**Activity**
Please copy, exactly as written, the span from the first line below to the line that contains "ATOM 33 C CA", including both, and skip the pictures.

**Data extract**
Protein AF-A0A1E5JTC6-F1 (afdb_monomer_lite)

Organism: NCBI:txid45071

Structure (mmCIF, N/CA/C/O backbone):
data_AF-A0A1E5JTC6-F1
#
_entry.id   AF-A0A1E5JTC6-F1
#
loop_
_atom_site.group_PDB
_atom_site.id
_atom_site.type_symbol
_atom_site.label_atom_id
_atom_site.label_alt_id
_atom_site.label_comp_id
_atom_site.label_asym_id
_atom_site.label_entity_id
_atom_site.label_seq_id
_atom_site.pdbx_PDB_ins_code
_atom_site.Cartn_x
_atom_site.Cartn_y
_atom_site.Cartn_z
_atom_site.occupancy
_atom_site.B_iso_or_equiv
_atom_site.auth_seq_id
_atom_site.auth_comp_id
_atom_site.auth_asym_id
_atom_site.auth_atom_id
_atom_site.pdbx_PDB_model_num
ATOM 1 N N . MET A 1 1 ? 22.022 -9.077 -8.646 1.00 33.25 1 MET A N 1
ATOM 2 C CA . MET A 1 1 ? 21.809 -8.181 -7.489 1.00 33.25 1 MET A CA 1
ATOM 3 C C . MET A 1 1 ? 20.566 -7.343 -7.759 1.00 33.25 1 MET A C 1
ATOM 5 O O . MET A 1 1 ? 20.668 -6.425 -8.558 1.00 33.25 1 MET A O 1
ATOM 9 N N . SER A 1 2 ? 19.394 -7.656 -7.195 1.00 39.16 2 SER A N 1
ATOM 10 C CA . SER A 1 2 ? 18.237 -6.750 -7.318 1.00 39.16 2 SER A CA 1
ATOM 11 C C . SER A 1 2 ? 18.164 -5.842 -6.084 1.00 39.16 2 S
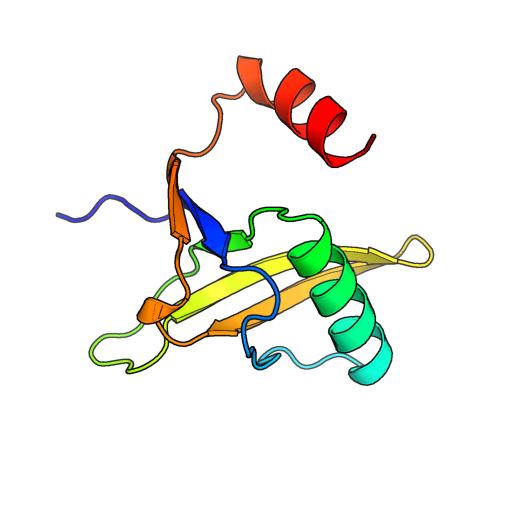ER A C 1
ATOM 13 O O . SER A 1 2 ? 17.911 -6.275 -4.962 1.00 39.16 2 SER A O 1
ATOM 15 N N . LEU A 1 3 ? 18.468 -4.562 -6.304 1.00 50.59 3 LEU A N 1
ATOM 16 C CA . LEU A 1 3 ? 18.520 -3.474 -5.315 1.00 50.59 3 LEU A CA 1
ATOM 17 C C . LEU A 1 3 ? 17.139 -2.838 -5.047 1.00 50.59 3 LEU A C 1
ATOM 19 O O . LEU A 1 3 ? 17.051 -1.746 -4.499 1.00 50.59 3 LEU A O 1
ATOM 23 N N . GLN A 1 4 ? 16.041 -3.489 -5.426 1.00 54.50 4 GLN A N 1
ATOM 24 C CA . GLN A 1 4 ? 14.700 -2.891 -5.408 1.00 54.50 4 GLN A CA 1
ATOM 25 C C . GLN A 1 4 ? 13.967 -3.180 -4.094 1.00 54.50 4 GLN A C 1
ATOM 27 O O . GLN A 1 4 ? 12.951 -3.867 -4.066 1.00 54.50 4 GLN A O 1
ATOM 32 N N . ARG A 1 5 ? 14.507 -2.706 -2.966 1.00 60.59 5 ARG A N 1
ATOM 33 C CA . ARG A 1 5 ? 13.880 -2.934 -1.649 1.00 60.59 5 ARG A CA 1
ATOM 34 C C . ARG A 1 5 ? 12.795 -1.922 -1.280 1.00 60.59 5 ARG A C 1
ATOM 36 O O . ARG A 1 5 ? 12.097 -2.167 -0.308 1.00 60.59 5 ARG A O 1
ATOM 43 N N . HIS A 1 6 ? 12.635 -0.830 -2.029 1.00 73.56 6 HIS A N 1
ATOM 44 C CA . HIS A 1 6 ? 11.702 0.241 -1.672 1.00 73.56 6 HIS A CA 1
ATOM 45 C C . HIS A 1 6 ? 11.273 1.024 -2.924 1.00 73.56 6 HIS A C 1
ATOM 47 O O . HIS A 1 6 ? 11.794 2.099 -3.195 1.00 73.56 6 HIS A O 1
ATOM 53 N N . HIS A 1 7 ? 10.391 0.459 -3.746 1.00 86.75 7 HIS A N 1
ATOM 54 C CA . HIS A 1 7 ? 9.734 1.201 -4.827 1.00 86.75 7 HIS A CA 1
ATOM 55 C C . HIS A 1 7 ? 8.316 1.577 -4.406 1.00 86.75 7 HIS A C 1
ATOM 57 O O . HIS A 1 7 ? 7.688 0.860 -3.623 1.00 86.75 7 HIS A O 1
ATOM 63 N N . LEU A 1 8 ? 7.829 2.690 -4.944 1.00 90.38 8 LEU A N 1
ATOM 64 C CA . LEU A 1 8 ? 6.416 3.022 -4.969 1.00 90.38 8 LEU A CA 1
ATOM 65 C C . LEU A 1 8 ? 5.742 2.157 -6.029 1.00 90.38 8 LEU A C 1
ATOM 67 O O . LEU A 1 8 ? 6.185 2.117 -7.176 1.00 90.38 8 LEU A O 1
ATOM 71 N N . ILE A 1 9 ? 4.688 1.463 -5.634 1.00 92.56 9 ILE A N 1
ATOM 72 C CA . ILE A 1 9 ? 3.933 0.540 -6.468 1.00 92.56 9 ILE A CA 1
ATOM 73 C C . ILE A 1 9 ? 2.525 1.098 -6.600 1.00 92.56 9 ILE A C 1
ATOM 75 O O . ILE A 1 9 ? 1.793 1.176 -5.614 1.00 92.56 9 ILE A O 1
ATOM 79 N N . TYR A 1 10 ? 2.165 1.488 -7.813 1.00 93.38 10 TYR A N 1
ATOM 80 C CA . TYR A 1 10 ? 0.827 1.947 -8.152 1.00 93.38 10 TYR A CA 1
ATOM 81 C C . TYR A 1 10 ? 0.038 0.762 -8.694 1.00 93.38 10 TYR A C 1
ATOM 83 O O . TYR A 1 10 ? 0.516 0.031 -9.568 1.00 93.38 10 TYR A O 1
ATOM 91 N N . LEU A 1 11 ? -1.155 0.563 -8.146 1.00 93.94 11 LEU A N 1
ATOM 92 C CA . LEU A 1 11 ? -2.052 -0.518 -8.530 1.00 93.94 11 LEU A CA 1
ATOM 93 C C . LEU A 1 11 ? -3.154 0.010 -9.440 1.00 93.94 11 LEU A C 1
ATOM 95 O O . LEU A 1 11 ? -3.493 1.191 -9.398 1.00 93.94 11 LEU A O 1
ATOM 99 N N . GLN A 1 12 ? -3.714 -0.880 -10.251 1.00 92.06 12 GLN A N 1
ATOM 100 C CA . GLN A 1 12 ? -4.887 -0.568 -11.058 1.00 92.06 12 GLN A CA 1
ATOM 101 C C . GLN A 1 12 ? -6.085 -0.222 -10.148 1.00 92.06 12 GLN A C 1
ATOM 103 O O . GLN A 1 12 ? -6.242 -0.831 -9.083 1.00 92.06 12 GLN A O 1
ATOM 108 N N . PRO A 1 13 ? -6.963 0.716 -10.539 1.00 85.69 13 PRO A N 1
ATOM 109 C CA . PRO A 1 13 ? -8.205 0.967 -9.810 1.00 85.69 13 PRO A CA 1
ATOM 110 C C . PRO A 1 13 ? -9.054 -0.305 -9.692 1.00 85.69 13 PRO A C 1
ATOM 112 O O . PRO A 1 13 ? -9.145 -1.078 -10.644 1.00 85.69 13 PRO A O 1
ATOM 115 N N . GLY A 1 14 ? -9.678 -0.526 -8.531 1.00 84.94 14 GLY A N 1
ATOM 116 C CA . GLY A 1 14 ? -10.504 -1.716 -8.287 1.00 84.94 14 GLY A CA 1
ATOM 117 C C . GLY A 1 14 ? -9.715 -3.024 -8.148 1.00 84.94 14 GLY A C 1
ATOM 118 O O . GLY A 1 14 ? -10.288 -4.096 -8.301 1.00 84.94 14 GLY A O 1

**Answer section**
Protein AF-A0A1E5JTC6-F1 (afdb_monomer_lite)

Organism: NCBI:txid45071

Structure (mmCIF, N/CA/C/O backbone):
data_AF-A0A1E5JTC6-F1
#
_entry.id   AF-A0A1E5JTC6-F1
#
loop_
_atom_site.group_PDB
_atom_site.id
_atom_site.type_symbol
_atom_site.label_atom_id
_atom_site.label_alt_id
_atom_site.label_comp_id
_atom_site.label_asym_id
_atom_site.label_entity_id
_atom_site.label_seq_id
_atom_site.pdbx_PDB_ins_code
_atom_site.Cartn_x
_atom_site.Cartn_y
_atom_site.Cartn_z
_atom_site.occupancy
_atom_site.B_iso_or_equiv
_atom_site.auth_seq_id
_atom_site.auth_comp_id
_atom_site.auth_asym_id
_atom_site.auth_atom_id
_atom_site.pdbx_PDB_model_num
ATOM 1 N N . MET A 1 1 ? 22.022 -9.077 -8.646 1.00 33.25 1 MET A N 1
ATOM 2 C CA . MET A 1 1 ? 21.809 -8.181 -7.489 1.00 33.25 1 MET A CA 1
ATOM 3 C C . MET A 1 1 ? 20.566 -7.343 -7.759 1.00 33.25 1 MET A C 1
ATOM 5 O O . MET A 1 1 ? 20.668 -6.425 -8.558 1.00 33.25 1 MET A O 1
ATOM 9 N N . SER A 1 2 ? 19.394 -7.656 -7.195 1.00 39.16 2 SER A N 1
ATOM 10 C CA . SER A 1 2 ? 18.237 -6.750 -7.318 1.00 39.16 2 SER A CA 1
ATOM 11 C C . SER A 1 2 ? 18.164 -5.842 -6.084 1.00 39.16 2 S
ER A C 1
ATOM 13 O O . SER A 1 2 ? 17.911 -6.275 -4.962 1.00 39.16 2 SER A O 1
ATOM 15 N N . LEU A 1 3 ? 18.468 -4.562 -6.304 1.00 50.59 3 LEU A N 1
ATOM 16 C CA . LEU A 1 3 ? 18.520 -3.474 -5.315 1.00 50.59 3 LEU A CA 1
ATOM 17 C C . LEU A 1 3 ? 17.139 -2.838 -5.047 1.00 50.59 3 LEU A C 1
ATOM 19 O O . LEU A 1 3 ? 17.051 -1.746 -4.499 1.00 50.59 3 LEU A O 1
ATOM 23 N N . GLN A 1 4 ? 16.041 -3.489 -5.426 1.00 54.50 4 GLN A N 1
ATOM 24 C CA . GLN A 1 4 ? 14.700 -2.891 -5.408 1.00 54.50 4 GLN A CA 1
ATOM 25 C C . GLN A 1 4 ? 13.967 -3.180 -4.094 1.00 54.50 4 GLN A C 1
ATOM 27 O O . GLN A 1 4 ? 12.951 -3.867 -4.066 1.00 54.50 4 GLN A O 1
ATOM 32 N N . ARG A 1 5 ? 14.507 -2.706 -2.966 1.00 60.59 5 ARG A N 1
ATOM 33 C CA . ARG A 1 5 ? 13.880 -2.934 -1.649 1.00 60.59 5 ARG A CA 1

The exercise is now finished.